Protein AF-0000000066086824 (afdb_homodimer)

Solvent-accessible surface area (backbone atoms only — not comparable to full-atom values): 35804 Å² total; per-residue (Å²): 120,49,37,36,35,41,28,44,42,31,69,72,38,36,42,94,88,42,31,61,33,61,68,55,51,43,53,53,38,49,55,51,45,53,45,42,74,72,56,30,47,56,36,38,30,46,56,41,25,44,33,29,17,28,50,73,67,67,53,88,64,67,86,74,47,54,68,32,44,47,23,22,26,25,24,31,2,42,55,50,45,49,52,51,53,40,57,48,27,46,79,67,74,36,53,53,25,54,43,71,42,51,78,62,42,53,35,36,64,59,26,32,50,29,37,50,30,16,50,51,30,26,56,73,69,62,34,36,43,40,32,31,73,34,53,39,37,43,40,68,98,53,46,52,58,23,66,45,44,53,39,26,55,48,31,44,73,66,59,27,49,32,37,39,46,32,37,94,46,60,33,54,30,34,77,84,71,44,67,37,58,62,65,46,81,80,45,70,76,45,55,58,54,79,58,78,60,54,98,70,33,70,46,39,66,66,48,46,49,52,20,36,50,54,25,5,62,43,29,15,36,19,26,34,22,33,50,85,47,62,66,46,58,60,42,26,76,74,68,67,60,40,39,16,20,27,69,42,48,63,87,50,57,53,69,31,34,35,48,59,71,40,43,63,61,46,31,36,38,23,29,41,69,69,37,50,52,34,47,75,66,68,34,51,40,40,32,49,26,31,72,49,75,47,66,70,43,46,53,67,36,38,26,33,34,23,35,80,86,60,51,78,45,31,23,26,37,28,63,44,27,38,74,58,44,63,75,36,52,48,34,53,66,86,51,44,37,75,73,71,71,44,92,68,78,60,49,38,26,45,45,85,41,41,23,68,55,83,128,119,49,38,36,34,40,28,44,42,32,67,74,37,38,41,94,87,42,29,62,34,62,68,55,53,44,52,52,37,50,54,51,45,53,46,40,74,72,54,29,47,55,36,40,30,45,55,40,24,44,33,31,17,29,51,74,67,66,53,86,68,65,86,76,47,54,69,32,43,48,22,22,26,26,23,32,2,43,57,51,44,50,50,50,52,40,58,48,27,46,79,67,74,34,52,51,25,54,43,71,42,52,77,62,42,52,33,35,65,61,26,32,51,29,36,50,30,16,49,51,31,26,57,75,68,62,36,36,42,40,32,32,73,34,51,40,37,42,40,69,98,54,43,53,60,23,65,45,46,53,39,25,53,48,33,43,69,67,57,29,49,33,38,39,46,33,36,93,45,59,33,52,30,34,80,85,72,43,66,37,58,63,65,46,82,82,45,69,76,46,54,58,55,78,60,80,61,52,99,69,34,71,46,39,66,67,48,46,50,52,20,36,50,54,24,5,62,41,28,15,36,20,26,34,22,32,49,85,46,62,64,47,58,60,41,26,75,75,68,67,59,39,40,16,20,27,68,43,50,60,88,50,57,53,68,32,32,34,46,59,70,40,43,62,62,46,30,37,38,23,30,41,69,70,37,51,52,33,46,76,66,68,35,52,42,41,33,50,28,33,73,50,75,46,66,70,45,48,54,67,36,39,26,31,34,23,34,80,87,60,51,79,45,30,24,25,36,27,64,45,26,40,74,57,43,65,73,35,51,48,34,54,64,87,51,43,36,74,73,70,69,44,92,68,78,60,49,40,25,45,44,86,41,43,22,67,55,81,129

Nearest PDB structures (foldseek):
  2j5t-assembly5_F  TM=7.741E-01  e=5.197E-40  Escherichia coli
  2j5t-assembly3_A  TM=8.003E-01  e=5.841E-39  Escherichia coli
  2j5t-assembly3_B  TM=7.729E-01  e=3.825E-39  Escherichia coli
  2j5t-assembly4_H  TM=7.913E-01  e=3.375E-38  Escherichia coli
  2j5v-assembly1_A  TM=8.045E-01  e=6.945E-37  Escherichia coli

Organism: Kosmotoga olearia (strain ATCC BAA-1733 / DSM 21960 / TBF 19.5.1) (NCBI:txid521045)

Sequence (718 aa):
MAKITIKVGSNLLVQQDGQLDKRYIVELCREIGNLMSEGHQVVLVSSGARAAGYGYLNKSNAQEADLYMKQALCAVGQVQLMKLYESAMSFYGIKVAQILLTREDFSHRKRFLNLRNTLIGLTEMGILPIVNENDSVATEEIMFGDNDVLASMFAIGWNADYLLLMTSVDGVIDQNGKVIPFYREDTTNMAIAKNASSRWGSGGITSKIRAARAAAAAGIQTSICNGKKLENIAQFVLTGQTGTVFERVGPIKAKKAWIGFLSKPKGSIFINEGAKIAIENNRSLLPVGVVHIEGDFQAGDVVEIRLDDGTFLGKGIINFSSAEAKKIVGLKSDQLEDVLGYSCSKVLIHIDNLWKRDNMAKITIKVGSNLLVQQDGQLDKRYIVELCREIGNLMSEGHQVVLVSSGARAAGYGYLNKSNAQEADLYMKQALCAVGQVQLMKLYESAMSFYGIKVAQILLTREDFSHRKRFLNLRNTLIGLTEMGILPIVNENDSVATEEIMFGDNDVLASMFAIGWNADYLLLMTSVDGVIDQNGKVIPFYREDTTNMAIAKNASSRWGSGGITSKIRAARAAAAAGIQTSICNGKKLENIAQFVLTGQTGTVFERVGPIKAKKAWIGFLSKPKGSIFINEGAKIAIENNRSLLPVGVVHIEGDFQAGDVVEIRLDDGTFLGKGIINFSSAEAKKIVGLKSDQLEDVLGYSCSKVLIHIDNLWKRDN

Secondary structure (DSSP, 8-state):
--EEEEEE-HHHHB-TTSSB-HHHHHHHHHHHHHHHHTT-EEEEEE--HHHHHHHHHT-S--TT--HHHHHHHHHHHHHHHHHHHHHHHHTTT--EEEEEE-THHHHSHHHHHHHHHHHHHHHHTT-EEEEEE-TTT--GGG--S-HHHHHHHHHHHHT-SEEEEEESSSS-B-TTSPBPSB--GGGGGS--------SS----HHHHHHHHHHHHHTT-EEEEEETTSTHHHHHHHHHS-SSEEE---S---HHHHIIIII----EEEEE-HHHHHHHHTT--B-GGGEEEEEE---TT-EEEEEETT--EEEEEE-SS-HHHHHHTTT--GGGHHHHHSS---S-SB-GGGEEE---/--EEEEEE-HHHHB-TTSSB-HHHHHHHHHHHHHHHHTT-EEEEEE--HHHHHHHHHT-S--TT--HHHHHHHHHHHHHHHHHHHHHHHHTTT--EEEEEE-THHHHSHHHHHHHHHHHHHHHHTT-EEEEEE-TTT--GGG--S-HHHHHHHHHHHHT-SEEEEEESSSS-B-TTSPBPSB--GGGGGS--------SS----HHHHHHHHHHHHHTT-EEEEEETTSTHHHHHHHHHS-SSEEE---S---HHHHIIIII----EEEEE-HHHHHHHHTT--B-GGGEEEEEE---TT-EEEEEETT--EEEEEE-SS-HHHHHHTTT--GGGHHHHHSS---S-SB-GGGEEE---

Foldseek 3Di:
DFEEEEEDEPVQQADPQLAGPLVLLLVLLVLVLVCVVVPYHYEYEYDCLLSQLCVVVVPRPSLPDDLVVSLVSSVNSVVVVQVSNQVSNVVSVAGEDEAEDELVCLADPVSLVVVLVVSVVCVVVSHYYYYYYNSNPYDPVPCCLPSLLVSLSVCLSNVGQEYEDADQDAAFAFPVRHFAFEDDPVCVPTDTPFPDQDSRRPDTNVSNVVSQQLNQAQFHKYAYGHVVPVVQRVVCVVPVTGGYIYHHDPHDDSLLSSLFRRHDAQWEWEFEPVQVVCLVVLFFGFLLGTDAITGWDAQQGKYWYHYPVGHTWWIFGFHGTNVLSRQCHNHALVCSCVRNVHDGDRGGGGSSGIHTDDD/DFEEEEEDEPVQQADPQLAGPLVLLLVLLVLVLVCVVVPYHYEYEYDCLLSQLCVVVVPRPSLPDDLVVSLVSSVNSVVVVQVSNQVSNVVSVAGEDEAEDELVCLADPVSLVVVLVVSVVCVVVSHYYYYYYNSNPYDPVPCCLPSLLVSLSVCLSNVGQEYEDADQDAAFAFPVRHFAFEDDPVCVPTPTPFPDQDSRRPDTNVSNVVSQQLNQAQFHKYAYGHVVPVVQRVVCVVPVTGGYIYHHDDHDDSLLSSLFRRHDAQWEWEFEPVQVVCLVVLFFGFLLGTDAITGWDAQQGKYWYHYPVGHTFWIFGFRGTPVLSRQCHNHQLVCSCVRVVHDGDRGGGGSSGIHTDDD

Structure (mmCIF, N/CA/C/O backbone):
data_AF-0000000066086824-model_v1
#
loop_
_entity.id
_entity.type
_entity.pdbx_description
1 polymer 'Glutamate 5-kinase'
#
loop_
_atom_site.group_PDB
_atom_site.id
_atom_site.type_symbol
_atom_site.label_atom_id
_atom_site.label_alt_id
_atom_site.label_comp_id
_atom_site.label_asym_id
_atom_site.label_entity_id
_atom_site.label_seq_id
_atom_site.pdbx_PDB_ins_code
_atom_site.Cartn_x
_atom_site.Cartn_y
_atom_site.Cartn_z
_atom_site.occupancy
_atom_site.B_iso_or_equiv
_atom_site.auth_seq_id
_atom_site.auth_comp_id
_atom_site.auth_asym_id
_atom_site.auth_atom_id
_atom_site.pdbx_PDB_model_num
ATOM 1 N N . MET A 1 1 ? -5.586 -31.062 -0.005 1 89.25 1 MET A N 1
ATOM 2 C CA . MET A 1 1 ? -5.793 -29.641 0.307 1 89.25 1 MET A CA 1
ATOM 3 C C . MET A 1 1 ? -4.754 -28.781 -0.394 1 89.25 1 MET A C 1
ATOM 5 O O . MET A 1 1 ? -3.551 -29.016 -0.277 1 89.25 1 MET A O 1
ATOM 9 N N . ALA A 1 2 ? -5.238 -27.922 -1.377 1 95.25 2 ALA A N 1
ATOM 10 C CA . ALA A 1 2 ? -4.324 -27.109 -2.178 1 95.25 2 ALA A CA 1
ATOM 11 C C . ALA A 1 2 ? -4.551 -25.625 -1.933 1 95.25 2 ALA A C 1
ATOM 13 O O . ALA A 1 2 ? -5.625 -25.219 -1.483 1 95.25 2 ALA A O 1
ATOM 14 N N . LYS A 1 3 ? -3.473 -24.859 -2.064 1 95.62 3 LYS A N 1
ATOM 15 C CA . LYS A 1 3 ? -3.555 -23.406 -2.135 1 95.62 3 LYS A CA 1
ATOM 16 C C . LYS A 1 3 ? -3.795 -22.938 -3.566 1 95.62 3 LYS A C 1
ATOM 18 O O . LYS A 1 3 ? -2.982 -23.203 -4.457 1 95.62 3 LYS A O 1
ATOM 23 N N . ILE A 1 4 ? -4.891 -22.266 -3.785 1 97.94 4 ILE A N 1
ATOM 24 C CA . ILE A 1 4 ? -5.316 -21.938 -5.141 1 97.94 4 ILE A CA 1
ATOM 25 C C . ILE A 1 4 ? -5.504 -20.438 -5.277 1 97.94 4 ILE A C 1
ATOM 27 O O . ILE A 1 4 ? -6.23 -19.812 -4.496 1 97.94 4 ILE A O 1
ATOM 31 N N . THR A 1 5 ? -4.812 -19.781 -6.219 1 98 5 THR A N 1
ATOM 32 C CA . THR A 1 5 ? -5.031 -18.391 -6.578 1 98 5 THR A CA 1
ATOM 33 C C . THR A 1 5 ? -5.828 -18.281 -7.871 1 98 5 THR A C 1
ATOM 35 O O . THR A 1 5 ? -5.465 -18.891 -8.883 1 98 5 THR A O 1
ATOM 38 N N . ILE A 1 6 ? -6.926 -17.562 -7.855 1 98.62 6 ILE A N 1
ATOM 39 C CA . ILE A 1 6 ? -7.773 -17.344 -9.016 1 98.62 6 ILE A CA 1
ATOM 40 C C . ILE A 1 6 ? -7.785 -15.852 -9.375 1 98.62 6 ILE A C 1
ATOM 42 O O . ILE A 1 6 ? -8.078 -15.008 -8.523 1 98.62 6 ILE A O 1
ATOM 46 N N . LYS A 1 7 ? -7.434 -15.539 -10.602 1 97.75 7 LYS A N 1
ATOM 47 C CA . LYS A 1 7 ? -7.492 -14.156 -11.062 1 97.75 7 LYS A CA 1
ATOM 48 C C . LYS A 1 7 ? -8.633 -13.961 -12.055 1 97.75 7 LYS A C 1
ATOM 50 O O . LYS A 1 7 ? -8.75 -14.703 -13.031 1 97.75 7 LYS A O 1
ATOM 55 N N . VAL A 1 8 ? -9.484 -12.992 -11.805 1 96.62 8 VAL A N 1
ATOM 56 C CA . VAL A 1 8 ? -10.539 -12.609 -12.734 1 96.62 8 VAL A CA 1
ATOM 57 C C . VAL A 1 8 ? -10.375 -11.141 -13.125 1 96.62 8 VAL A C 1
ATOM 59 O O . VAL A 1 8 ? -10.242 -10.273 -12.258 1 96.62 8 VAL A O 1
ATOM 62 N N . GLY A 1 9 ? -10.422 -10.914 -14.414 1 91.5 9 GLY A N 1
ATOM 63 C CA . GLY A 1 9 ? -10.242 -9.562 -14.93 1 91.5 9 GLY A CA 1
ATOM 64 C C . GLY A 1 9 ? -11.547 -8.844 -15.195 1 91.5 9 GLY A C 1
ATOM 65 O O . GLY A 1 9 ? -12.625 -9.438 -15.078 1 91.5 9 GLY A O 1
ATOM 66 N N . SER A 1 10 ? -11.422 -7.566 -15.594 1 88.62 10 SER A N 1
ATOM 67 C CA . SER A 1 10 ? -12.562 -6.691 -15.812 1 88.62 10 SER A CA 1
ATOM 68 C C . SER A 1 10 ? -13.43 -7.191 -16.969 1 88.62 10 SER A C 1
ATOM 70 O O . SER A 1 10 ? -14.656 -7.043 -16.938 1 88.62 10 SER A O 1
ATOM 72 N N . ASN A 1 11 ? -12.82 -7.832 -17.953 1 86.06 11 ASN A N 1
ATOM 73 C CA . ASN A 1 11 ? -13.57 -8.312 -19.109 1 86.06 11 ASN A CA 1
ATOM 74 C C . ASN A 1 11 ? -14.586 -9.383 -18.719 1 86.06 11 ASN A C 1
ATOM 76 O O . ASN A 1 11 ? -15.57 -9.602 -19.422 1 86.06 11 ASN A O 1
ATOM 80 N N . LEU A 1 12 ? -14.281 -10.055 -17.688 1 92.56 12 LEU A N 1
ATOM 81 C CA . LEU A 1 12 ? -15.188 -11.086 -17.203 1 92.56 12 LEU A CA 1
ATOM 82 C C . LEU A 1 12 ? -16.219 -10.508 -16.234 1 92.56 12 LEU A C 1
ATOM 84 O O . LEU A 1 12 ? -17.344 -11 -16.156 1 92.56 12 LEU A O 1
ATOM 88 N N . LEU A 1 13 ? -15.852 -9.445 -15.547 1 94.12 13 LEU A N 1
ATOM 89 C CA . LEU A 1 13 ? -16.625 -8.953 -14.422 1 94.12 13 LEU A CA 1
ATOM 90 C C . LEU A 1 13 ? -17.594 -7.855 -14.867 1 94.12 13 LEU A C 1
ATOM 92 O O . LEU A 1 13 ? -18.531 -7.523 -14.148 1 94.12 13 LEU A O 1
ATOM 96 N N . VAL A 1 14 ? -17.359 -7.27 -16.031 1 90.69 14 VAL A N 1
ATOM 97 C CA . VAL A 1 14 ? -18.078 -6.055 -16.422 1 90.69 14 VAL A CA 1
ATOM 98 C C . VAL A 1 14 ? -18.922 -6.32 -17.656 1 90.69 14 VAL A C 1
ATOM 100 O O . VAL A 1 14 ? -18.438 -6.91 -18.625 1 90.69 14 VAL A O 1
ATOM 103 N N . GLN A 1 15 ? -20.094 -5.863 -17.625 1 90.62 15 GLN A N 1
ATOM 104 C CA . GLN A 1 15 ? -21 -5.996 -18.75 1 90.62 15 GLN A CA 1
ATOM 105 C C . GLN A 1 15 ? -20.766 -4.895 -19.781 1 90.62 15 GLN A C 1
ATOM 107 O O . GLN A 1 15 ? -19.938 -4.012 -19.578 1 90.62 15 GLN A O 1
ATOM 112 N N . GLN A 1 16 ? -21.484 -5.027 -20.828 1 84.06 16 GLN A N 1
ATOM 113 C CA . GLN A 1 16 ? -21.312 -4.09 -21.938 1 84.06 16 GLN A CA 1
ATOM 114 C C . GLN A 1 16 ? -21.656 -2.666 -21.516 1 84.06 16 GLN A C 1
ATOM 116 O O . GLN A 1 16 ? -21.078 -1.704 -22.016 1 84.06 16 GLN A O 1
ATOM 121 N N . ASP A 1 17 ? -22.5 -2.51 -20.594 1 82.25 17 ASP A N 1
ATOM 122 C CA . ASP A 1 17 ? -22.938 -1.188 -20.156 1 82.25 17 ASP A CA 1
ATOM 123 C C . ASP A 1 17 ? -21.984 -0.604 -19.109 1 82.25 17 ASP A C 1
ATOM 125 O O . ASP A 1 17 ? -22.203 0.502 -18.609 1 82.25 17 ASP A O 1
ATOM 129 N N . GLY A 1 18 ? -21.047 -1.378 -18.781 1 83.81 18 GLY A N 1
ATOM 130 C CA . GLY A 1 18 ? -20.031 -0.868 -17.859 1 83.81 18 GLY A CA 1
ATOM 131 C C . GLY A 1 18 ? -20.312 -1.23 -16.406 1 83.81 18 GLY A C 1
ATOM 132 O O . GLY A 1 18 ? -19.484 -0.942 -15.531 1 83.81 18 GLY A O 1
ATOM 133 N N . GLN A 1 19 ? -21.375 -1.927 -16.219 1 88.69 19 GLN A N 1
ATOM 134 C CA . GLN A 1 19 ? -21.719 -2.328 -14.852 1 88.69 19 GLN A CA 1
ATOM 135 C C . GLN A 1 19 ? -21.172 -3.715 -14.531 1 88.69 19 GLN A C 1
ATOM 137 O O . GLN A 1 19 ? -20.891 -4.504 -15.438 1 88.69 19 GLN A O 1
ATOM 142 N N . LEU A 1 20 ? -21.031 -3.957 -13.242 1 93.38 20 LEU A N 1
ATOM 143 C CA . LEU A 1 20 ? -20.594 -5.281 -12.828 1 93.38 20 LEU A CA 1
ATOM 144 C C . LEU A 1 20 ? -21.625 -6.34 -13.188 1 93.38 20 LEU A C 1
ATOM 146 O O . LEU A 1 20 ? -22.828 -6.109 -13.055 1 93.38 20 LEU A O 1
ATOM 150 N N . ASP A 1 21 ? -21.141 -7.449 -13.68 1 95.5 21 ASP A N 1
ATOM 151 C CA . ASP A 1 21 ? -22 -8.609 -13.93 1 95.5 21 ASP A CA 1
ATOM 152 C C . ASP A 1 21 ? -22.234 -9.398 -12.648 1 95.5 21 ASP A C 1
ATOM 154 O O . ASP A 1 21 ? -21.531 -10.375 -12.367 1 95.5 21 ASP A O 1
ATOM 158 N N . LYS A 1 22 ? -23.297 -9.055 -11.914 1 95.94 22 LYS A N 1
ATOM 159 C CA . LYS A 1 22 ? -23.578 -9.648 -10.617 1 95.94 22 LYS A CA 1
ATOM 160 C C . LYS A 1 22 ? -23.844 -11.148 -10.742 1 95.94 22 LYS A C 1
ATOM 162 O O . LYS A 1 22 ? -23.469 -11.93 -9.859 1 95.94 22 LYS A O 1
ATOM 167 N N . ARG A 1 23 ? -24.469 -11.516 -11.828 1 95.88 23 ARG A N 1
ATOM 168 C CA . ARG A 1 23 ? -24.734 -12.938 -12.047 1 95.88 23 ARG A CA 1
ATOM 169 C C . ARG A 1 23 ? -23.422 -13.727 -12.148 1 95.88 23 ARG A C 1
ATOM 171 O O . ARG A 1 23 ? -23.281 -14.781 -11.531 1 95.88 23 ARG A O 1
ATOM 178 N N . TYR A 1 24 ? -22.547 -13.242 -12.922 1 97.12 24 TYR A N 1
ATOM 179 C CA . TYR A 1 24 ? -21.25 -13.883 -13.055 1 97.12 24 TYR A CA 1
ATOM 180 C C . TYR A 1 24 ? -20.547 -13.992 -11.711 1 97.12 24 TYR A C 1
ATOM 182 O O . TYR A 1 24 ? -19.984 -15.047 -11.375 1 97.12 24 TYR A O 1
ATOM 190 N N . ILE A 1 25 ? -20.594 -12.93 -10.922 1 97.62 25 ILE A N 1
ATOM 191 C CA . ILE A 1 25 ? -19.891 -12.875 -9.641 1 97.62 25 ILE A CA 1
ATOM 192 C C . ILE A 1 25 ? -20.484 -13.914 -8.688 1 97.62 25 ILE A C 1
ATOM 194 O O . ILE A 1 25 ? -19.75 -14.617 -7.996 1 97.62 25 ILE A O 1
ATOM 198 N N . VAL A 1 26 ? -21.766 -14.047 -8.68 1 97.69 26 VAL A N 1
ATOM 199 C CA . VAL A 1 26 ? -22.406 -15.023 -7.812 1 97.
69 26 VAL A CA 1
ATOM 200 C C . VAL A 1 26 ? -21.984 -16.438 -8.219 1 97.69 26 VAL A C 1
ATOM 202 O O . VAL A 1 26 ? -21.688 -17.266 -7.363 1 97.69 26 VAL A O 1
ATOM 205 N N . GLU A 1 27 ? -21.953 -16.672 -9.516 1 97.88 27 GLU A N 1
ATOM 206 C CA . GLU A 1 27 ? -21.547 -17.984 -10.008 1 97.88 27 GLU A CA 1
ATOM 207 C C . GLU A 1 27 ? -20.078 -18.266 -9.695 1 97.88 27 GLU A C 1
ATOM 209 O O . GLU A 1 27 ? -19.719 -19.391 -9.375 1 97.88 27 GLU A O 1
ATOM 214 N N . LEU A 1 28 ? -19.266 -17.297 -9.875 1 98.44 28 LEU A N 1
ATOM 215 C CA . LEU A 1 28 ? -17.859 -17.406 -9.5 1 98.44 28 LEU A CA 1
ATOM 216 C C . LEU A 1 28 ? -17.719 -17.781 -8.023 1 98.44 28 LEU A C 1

——

Problem to work on
Above are the records; please copy exactly their first line and each line after it through the line containing "Solvent-accessible surface area", and no line after that.

The answer
Protein AF-0000000066086824 (afdb_homodimer)

Solvent-accessible surface area (backbone atoms only — not comparable to full-atom values): 35804 Å² total; per-residue (Å²): 120,49,37,36,35,41,28,44,42,31,69,72,38,36,42,94,88,42,31,61,33,61,68,55,51,43,53,53,38,49,55,51,45,53,45,42,74,72,56,30,47,56,36,38,30,46,56,41,25,44,33,29,17,28,50,73,67,67,53,88,64,67,86,74,47,54,68,32,44,47,23,22,26,25,24,31,2,42,55,50,45,49,52,51,53,40,57,48,27,46,79,67,74,36,53,53,25,54,43,71,42,51,78,62,42,53,35,36,64,59,26,32,50,29,37,50,30,16,50,51,30,26,56,73,69,62,34,36,43,40,32,31,73,34,53,39,37,43,40,68,98,53,46,52,58,23,66,45,44,53,39,26,55,48,31,44,73,66,59,27,49,32,37,39,46,32,37,94,46,60,33,54,30,34,77,84,71,44,67,37,58,62,65,46,81,80,45,70,76,45,55,58,54,79,58,78,60,54,98,70,33,70,46,39,66,66,48,46,49,52,20,36,50,54,25,5,62,43,29,15,36,19,26,34,22,33,50,85,47,62,66,46,58,60,42,26,76,74,68,67,60,40,39,16,20,27,69,42,48,63,87,50,57,53,69,31,34,35,48,59,71,40,43,63,61,46,31,36,38,23,29,41,69,69,37,50,52,34,47,75,66,68,34,51,40,40,32,49,26,31,72,49,75,47,66,70,43,46,53,67,36,38,26,33,34,23,35,80,86,60,51,78,45,31,23,26,37,28,63,44,27,38,74,58,44,63,75,36,52,48,34,53,66,86,51,44,37,75,73,71,71,44,92,68,78,60,49,38,26,45,45,85,41,41,23,68,55,83,128,119,49,38,36,34,40,28,44,42,32,67,74,37,38,41,94,87,42,29,62,34,62,68,55,53,44,52,52,37,50,54,51,45,53,46,40,74,72,54,29,47,55,36,40,30,45,55,40,24,44,33,31,17,29,51,74,67,66,53,86,68,65,86,76,47,54,69,32,43,48,22,22,26,26,23,32,2,43,57,51,44,50,50,50,52,40,58,48,27,46,79,67,74,34,52,51,25,54,43,71,42,52,77,62,42,52,33,35,65,61,26,32,51,29,36,50,30,16,49,51,31,26,57,75,68,62,36,36,42,40,32,32,73,34,51,40,37,42,40,69,98,54,43,53,60,23,65,45,46,53,39,25,53,48,33,43,69,67,57,29,49,33,38,39,46,33,36,93,45,59,33,52,30,34,80,85,72,43,66,37,58,63,65,46,82,82,45,69,76,46,54,58,55,78,60,80,61,52,99,69,34,71,46,39,66,67,48,46,50,52,20,36,50,54,24,5,62,41,28,15,36,20,26,34,22,32,49,85,46,62,64,47,58,60,41,26,75,75,68,67,59,39,40,16,20,27,68,43,50,60,88,50,57,53,68,32,32,34,46,59,70,40,43,62,62,46,30,37,38,23,30,41,69,70,37,51,52,33,46,76,66,68,35,52,42,41,33,50,28,33,73,50,75,46,66,70,45,48,54,67,36,39,26,31,34,23,34,80,87,60,51,79,45,30,24,25,36,27,64,45,26,40,74,57,43,65,73,35,51,48,34,54,64,87,51,43,36,74,73,70,69,44,92,68,78,60,49,40,25,45,44,86,41,43,22,67,55,81,129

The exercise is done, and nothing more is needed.